> [Aim of the task]: Report, from the records below, every line where the word "Glycosyltransferase" appears.

"""

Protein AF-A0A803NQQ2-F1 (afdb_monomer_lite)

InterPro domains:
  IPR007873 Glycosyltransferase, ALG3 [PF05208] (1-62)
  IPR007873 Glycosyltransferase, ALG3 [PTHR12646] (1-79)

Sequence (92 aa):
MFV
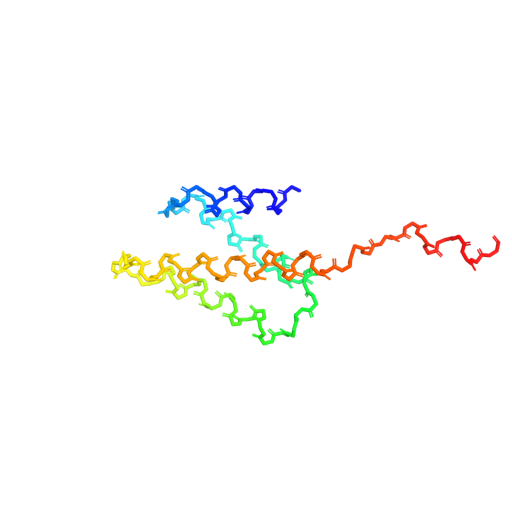GNFIGIICARSLHYQFYSWYFYSIPYLLWKTRYPTLLRVLLFIGIEFCWNVYPSNAFSSALLLCLHLVILFGLWSAPSEFPYVSNTKTE

Organism: Cannabis sativa (NCBI:txid3483)

Secondary structure (DSSP, 8-state):
-HHHHHHHHHHH----HHHHHHHHHHHHHHHHHS---HHHHHHHHHHHHHHHH--S--HHHHHHHHHHHHHHHHHHHSS----GGGGGGS--

pLDDT: mean 70.58, std 8.31, range [45.31, 83.5]

Structure (mmCIF, N/CA/C/O backbone):
data_AF-A0A803NQQ2-F1
#
_entry.id   AF-A0A803NQQ2-F1
#
loop_
_atom_site.group_PDB
_atom_site.id
_atom_site.type_symbol
_atom_site.label_atom_id
_atom_site.label_alt_id
_atom_site.label_comp_id
_atom_site.label_asym_id
_atom_site.label_entity_id
_atom_site.label_seq_id
_atom_site.pdbx_PDB_ins_code
_atom_site.Cartn_x
_atom_site.Cartn_y
_atom_site.Cartn_z
_atom_site.occupancy
_atom_site.B_iso_or_equiv
_atom_site.auth_seq_id
_atom_site.auth_comp_id
_atom_site.auth_asym_id
_atom_site.auth_atom_id
_atom_site.pdbx_PDB_model_num
ATOM 1 N N . MET A 1 1 ? 6.894 6.961 11.009 1.00 61.59 1 MET A N 1
ATOM 2 C CA . MET A 1 1 ? 8.126 6.433 10.376 1.00 61.59 1 MET A CA 1
ATOM 3 C C . MET A 1 1 ? 7.832 5.481 9.215 1.00 61.59 1 MET A C 1
ATOM 5 O O . MET A 1 1 ? 8.303 5.757 8.121 1.00 61.59 1 MET A O 1
ATOM 9 N N . PHE A 1 2 ? 7.023 4.427 9.384 1.00 66.69 2 PHE A N 1
ATOM 10 C CA . PHE A 1 2 ? 6.731 3.452 8.310 1.00 66.69 2 PHE A CA 1
ATOM 11 C C . PHE A 1 2 ? 6.106 4.050 7.035 1.00 66.69 2 PHE A C 1
ATOM 13 O O . PHE A 1 2 ? 6.548 3.746 5.935 1.00 66.69 2 PHE A O 1
ATOM 20 N N . VAL A 1 3 ? 5.153 4.976 7.175 1.00 69.06 3 VAL A N 1
ATOM 21 C CA . VAL A 1 3 ? 4.506 5.662 6.036 1.00 69.06 3 VAL A CA 1
ATOM 22 C C . VAL A 1 3 ? 5.485 6.534 5.246 1.00 69.06 3 VAL A C 1
ATOM 24 O O . VAL A 1 3 ? 5.441 6.563 4.026 1.00 69.06 3 VAL A O 1
ATOM 27 N N . GLY A 1 4 ? 6.403 7.218 5.934 1.00 69.25 4 GLY A N 1
ATOM 28 C CA . GLY A 1 4 ? 7.420 8.053 5.288 1.00 69.25 4 GLY A CA 1
ATOM 29 C C . GLY A 1 4 ? 8.422 7.230 4.476 1.00 69.25 4 GLY A C 1
ATOM 30 O O . GLY A 1 4 ? 8.741 7.595 3.351 1.00 69.25 4 GLY A O 1
ATOM 31 N N . ASN A 1 5 ? 8.845 6.075 5.005 1.00 74.38 5 ASN A N 1
ATOM 32 C CA . ASN A 1 5 ? 9.678 5.121 4.263 1.00 74.38 5 ASN A CA 1
ATOM 33 C C . ASN A 1 5 ? 8.942 4.587 3.027 1.00 74.38 5 ASN A C 1
ATOM 35 O O . ASN A 1 5 ? 9.517 4.513 1.946 1.00 74.38 5 ASN A O 1
ATOM 39 N N . PHE A 1 6 ? 7.648 4.292 3.169 1.00 71.75 6 PHE A N 1
ATOM 40 C CA . PHE A 1 6 ? 6.799 3.859 2.065 1.00 71.75 6 PHE A CA 1
ATOM 41 C C . PHE A 1 6 ? 6.695 4.912 0.949 1.00 71.75 6 PHE A C 1
ATOM 43 O O . PHE A 1 6 ? 6.923 4.590 -0.214 1.00 71.75 6 PHE A O 1
ATOM 50 N N . ILE A 1 7 ? 6.445 6.181 1.294 1.00 75.25 7 ILE A N 1
ATOM 51 C CA . ILE A 1 7 ? 6.404 7.295 0.328 1.00 75.25 7 ILE A CA 1
ATOM 52 C C . ILE A 1 7 ? 7.756 7.466 -0.383 1.00 75.25 7 ILE A C 1
ATOM 54 O O . ILE A 1 7 ? 7.793 7.670 -1.596 1.00 75.25 7 ILE A O 1
ATOM 58 N N . GLY A 1 8 ? 8.869 7.336 0.345 1.00 73.69 8 GLY A N 1
ATOM 59 C CA . GLY A 1 8 ? 10.211 7.399 -0.240 1.00 73.69 8 GLY A CA 1
ATOM 60 C C . GLY A 1 8 ? 10.454 6.312 -1.291 1.00 73.69 8 GLY A C 1
ATOM 61 O O . GLY A 1 8 ? 10.985 6.600 -2.362 1.00 73.69 8 GLY A O 1
ATOM 62 N N . ILE A 1 9 ? 9.999 5.084 -1.030 1.00 71.19 9 ILE A N 1
ATOM 63 C CA . ILE A 1 9 ? 10.116 3.950 -1.962 1.00 71.19 9 ILE A CA 1
ATOM 64 C C . ILE A 1 9 ? 9.251 4.168 -3.217 1.00 71.19 9 ILE A C 1
ATOM 66 O O . ILE A 1 9 ? 9.716 3.902 -4.326 1.00 71.19 9 ILE A O 1
ATOM 70 N N . ILE A 1 10 ? 8.036 4.713 -3.063 1.00 73.50 10 ILE A N 1
ATOM 71 C CA . ILE A 1 10 ? 7.146 5.092 -4.181 1.00 73.50 10 ILE A CA 1
ATOM 72 C C . ILE A 1 10 ? 7.834 6.114 -5.099 1.00 73.50 10 ILE A C 1
ATOM 74 O O . ILE A 1 10 ? 7.846 5.938 -6.318 1.00 73.50 10 ILE A O 1
ATOM 78 N N . CYS A 1 11 ? 8.443 7.156 -4.525 1.00 72.25 11 CYS A N 1
ATOM 79 C CA . CYS A 1 11 ? 9.157 8.183 -5.290 1.00 72.25 11 CYS A CA 1
ATOM 80 C C . CYS A 1 11 ? 10.456 7.674 -5.931 1.00 72.25 11 CYS A C 1
ATOM 82 O O . CYS A 1 11 ? 10.854 8.178 -6.979 1.00 72.25 11 CYS A O 1
ATOM 84 N N . ALA A 1 12 ? 11.121 6.680 -5.336 1.00 66.44 12 ALA A N 1
ATOM 85 C CA . ALA A 1 12 ? 12.418 6.202 -5.811 1.00 66.44 12 ALA A CA 1
ATOM 86 C C . ALA A 1 12 ? 12.348 5.338 -7.085 1.00 66.44 12 ALA A C 1
ATOM 88 O O . ALA A 1 12 ? 13.398 5.068 -7.674 1.00 66.44 12 ALA A O 1
ATOM 89 N N . ARG A 1 13 ? 11.152 4.895 -7.522 1.00 63.31 13 ARG A N 1
ATOM 90 C CA . ARG A 1 13 ? 10.903 4.140 -8.778 1.00 63.31 13 ARG A CA 1
ATOM 91 C C . ARG A 1 13 ? 11.839 2.928 -9.007 1.00 63.31 13 ARG A C 1
ATOM 93 O O . ARG A 1 13 ? 11.932 2.419 -10.121 1.00 63.31 13 ARG A O 1
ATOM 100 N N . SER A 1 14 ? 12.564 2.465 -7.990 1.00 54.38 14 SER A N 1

"""

> [Solution to this problem]:
  IPR007873 Glycosyltransferase, ALG3 [PF05208] (1-62)
  IPR007873 Glycosyltransferase, ALG3 [PTHR12646] (1-79)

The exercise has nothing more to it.